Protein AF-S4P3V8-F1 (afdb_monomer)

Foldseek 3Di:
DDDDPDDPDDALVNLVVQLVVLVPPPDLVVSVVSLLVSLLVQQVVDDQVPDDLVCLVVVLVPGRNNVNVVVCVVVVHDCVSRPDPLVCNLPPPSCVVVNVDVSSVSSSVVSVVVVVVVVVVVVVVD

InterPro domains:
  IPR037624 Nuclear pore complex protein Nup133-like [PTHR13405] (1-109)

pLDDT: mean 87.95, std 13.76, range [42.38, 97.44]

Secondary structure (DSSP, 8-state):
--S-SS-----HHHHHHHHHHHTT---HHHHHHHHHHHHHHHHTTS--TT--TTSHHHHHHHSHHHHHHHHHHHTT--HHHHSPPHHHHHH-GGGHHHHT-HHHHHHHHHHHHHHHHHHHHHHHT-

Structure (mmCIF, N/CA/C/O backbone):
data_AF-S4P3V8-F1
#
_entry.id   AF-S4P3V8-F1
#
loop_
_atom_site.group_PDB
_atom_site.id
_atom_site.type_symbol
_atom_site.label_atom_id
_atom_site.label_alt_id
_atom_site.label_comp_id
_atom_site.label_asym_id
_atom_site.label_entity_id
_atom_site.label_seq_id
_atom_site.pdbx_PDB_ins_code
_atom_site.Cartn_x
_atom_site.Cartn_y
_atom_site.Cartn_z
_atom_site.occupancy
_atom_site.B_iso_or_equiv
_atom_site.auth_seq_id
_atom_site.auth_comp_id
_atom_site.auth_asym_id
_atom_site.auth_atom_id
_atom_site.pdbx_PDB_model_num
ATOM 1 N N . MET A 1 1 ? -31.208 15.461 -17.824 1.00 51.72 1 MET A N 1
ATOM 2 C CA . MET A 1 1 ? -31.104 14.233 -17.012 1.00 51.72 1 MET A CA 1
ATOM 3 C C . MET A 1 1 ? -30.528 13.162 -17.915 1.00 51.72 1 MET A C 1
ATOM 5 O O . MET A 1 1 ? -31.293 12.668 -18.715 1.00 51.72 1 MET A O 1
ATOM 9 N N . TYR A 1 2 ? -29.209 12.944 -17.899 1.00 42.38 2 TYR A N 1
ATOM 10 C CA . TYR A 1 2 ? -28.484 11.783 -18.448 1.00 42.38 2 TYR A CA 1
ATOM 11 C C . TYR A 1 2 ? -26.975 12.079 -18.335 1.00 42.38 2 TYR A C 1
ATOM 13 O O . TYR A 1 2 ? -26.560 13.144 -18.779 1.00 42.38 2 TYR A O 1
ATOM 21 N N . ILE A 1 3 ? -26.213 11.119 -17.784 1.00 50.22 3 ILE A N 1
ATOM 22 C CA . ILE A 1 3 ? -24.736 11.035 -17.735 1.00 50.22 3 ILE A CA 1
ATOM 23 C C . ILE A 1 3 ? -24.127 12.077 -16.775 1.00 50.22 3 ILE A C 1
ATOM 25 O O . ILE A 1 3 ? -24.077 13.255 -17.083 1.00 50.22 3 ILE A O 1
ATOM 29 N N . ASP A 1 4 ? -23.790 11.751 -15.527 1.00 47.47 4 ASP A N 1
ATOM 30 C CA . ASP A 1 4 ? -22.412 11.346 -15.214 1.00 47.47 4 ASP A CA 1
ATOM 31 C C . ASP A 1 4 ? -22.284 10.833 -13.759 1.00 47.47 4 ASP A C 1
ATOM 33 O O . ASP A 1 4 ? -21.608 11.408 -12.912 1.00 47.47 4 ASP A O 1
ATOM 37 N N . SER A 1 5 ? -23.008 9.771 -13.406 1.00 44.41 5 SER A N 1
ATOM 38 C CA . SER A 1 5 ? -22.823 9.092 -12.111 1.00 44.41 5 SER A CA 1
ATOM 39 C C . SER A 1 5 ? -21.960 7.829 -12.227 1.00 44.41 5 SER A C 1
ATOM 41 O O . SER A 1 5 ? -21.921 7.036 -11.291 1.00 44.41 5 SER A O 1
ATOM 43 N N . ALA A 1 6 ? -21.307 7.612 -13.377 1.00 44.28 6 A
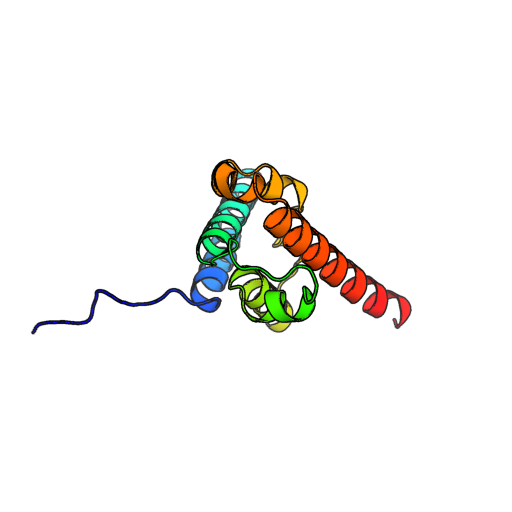LA A N 1
ATOM 44 C CA . ALA A 1 6 ? -20.673 6.339 -13.735 1.00 44.28 6 ALA A CA 1
ATOM 45 C C . ALA A 1 6 ? -19.133 6.347 -13.725 1.00 44.28 6 ALA A C 1
ATOM 47 O O . ALA A 1 6 ? -18.540 5.280 -13.847 1.00 44.28 6 ALA A O 1
ATOM 48 N N . SER A 1 7 ? -18.466 7.489 -13.539 1.00 51.22 7 SER A N 1
ATOM 49 C CA . SER A 1 7 ? -16.995 7.540 -13.566 1.00 51.22 7 SER A CA 1
ATOM 50 C C . SER A 1 7 ? -16.397 8.397 -12.459 1.00 51.22 7 SER A C 1
ATOM 52 O O . SER A 1 7 ? -15.510 9.211 -12.700 1.00 51.22 7 SER A O 1
ATOM 54 N N . ARG A 1 8 ? -16.834 8.210 -11.210 1.00 58.62 8 ARG A N 1
ATOM 55 C CA . ARG A 1 8 ? -16.026 8.695 -10.087 1.00 58.62 8 ARG A CA 1
ATOM 56 C C . ARG A 1 8 ? -14.835 7.746 -9.934 1.00 58.62 8 ARG A C 1
ATOM 58 O O . ARG A 1 8 ? -14.951 6.703 -9.294 1.00 58.62 8 ARG A O 1
ATOM 65 N N . SER A 1 9 ? -13.724 8.059 -10.602 1.00 75.31 9 SER A N 1
ATOM 66 C CA . SER A 1 9 ? -12.453 7.364 -10.389 1.00 75.31 9 SER A CA 1
ATOM 67 C C . SER A 1 9 ? -12.076 7.505 -8.919 1.00 75.31 9 SER A C 1
ATOM 69 O O . SER A 1 9 ? -12.047 8.625 -8.406 1.00 75.31 9 SER A O 1
ATOM 71 N N . LEU A 1 10 ? -11.831 6.384 -8.241 1.00 86.56 10 LEU A N 1
ATOM 72 C CA . LEU A 1 10 ? -11.329 6.428 -6.872 1.00 86.56 10 LEU A CA 1
ATOM 73 C C . LEU A 1 10 ? -9.954 7.092 -6.861 1.00 86.56 10 LEU A C 1
ATOM 75 O O . LEU A 1 10 ? -9.125 6.831 -7.733 1.00 86.56 10 LEU A O 1
ATOM 79 N N . THR A 1 11 ? -9.747 7.931 -5.860 1.00 92.75 11 THR A N 1
ATOM 80 C CA . THR A 1 11 ? -8.481 8.603 -5.571 1.00 92.75 11 THR A CA 1
ATOM 81 C C . THR A 1 11 ? -7.890 8.059 -4.277 1.00 92.75 11 THR A C 1
ATOM 83 O O . THR A 1 11 ? -8.594 7.449 -3.468 1.00 92.75 11 THR A O 1
ATOM 86 N N . GLU A 1 12 ? -6.616 8.336 -4.032 1.00 93.81 12 GLU A N 1
ATOM 87 C CA . GLU A 1 12 ? -5.928 8.072 -2.770 1.00 93.81 12 GLU A CA 1
ATOM 88 C C . GLU A 1 12 ? -6.706 8.631 -1.562 1.00 93.81 12 GLU A C 1
ATOM 90 O O . GLU A 1 12 ? -6.782 7.986 -0.519 1.00 93.81 12 GLU A O 1
ATOM 95 N N . TYR A 1 13 ? -7.410 9.758 -1.715 1.00 95.00 13 TYR A N 1
ATOM 96 C CA . TYR A 1 13 ? -8.252 10.336 -0.664 1.00 95.00 13 TYR A CA 1
ATOM 97 C C . TYR A 1 13 ? -9.471 9.478 -0.313 1.00 95.00 13 TYR A C 1
ATOM 99 O O . TYR A 1 13 ? -9.930 9.496 0.830 1.00 95.00 13 TYR A O 1
ATOM 107 N N . ASP A 1 14 ? -10.031 8.746 -1.276 1.00 95.62 14 ASP A N 
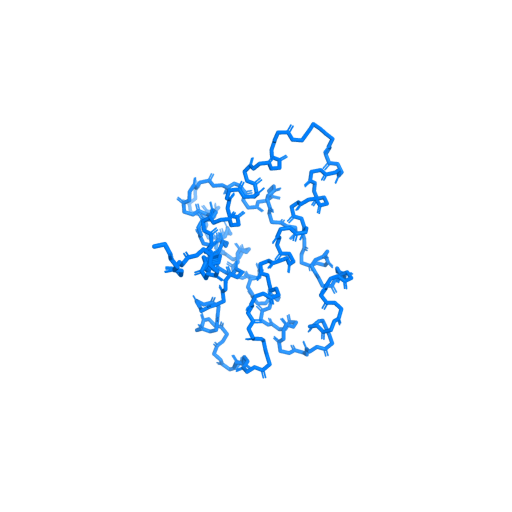1
ATOM 108 C CA . ASP A 1 14 ? -11.164 7.854 -1.021 1.00 95.62 14 ASP A CA 1
ATOM 109 C C . ASP A 1 14 ? -10.711 6.623 -0.226 1.00 95.62 14 ASP A C 1
ATOM 111 O O . ASP A 1 14 ? -11.390 6.214 0.719 1.00 95.62 14 ASP A O 1
ATOM 115 N N . TYR A 1 15 ? -9.526 6.092 -0.537 1.00 96.00 15 TYR A N 1
ATOM 116 C CA . TYR A 1 15 ? -8.904 5.024 0.245 1.00 96.00 15 TYR A CA 1
ATOM 117 C C . TYR A 1 15 ? -8.465 5.504 1.631 1.00 96.00 15 TYR A C 1
ATOM 119 O O . TYR A 1 15 ? -8.706 4.807 2.614 1.00 96.00 15 TYR A O 1
ATOM 127 N N . LYS A 1 16 ? -7.922 6.722 1.747 1.00 96.12 16 LYS A N 1
ATOM 128 C CA . LYS A 1 16 ? -7.586 7.332 3.040 1.00 96.12 16 LYS A CA 1
ATOM 129 C C . LYS A 1 16 ? -8.810 7.445 3.945 1.00 96.12 16 LYS A C 1
ATOM 131 O O . LYS A 1 16 ? -8.748 7.044 5.100 1.00 96.12 16 LYS A O 1
ATOM 136 N N . LYS A 1 17 ? -9.950 7.897 3.413 1.00 95.81 17 LYS A N 1
ATOM 137 C CA . LYS A 1 17 ? -11.216 7.907 4.167 1.00 95.81 17 LYS A CA 1
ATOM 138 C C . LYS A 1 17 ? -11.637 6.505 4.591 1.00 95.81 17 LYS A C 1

## Task directions
Restate word for word every line from the one containing "ATOM 117 C C" through the final line of the listing. Both end lines belong in the answer.

## Exercise answer
ATOM 117 C C . TYR A 1 15 ? -8.465 5.504 1.631 1.00 96.00 15 TYR A C 1
ATOM 119 O O . TYR A 1 15 ? -8.706 4.807 2.614 1.00 96.00 15 TYR A O 1
ATOM 127 N N . LYS A 1 16 ? -7.922 6.722 1.747 1.00 96.12 16 LYS A N 1
ATOM 128 C CA . LYS A 1 16 ? -7.586 7.332 3.040 1.00 96.12 16 LYS A CA 1
ATOM 129 C C . LYS A 1 16 ? -8.810 7.445 3.945 1.00 96.12 16 LYS A C 1
ATOM 131 O O . LYS A 1 16 ? -8.748 7.044 5.100 1.00 96.12 16 LYS A O 1
ATOM 136 N N . LYS A 1 17 ? -9.950 7.897 3.413 1.00 95.81 17 LYS A N 1
ATOM 137 C CA . LYS A 1 17 ? -11.216 7.907 4.167 1.00 95.81 17 LYS A CA 1
ATOM 138 C C . LYS A 1 17 ? -11.637 6.505 4.591 1.00 95.81 17 LYS A C 1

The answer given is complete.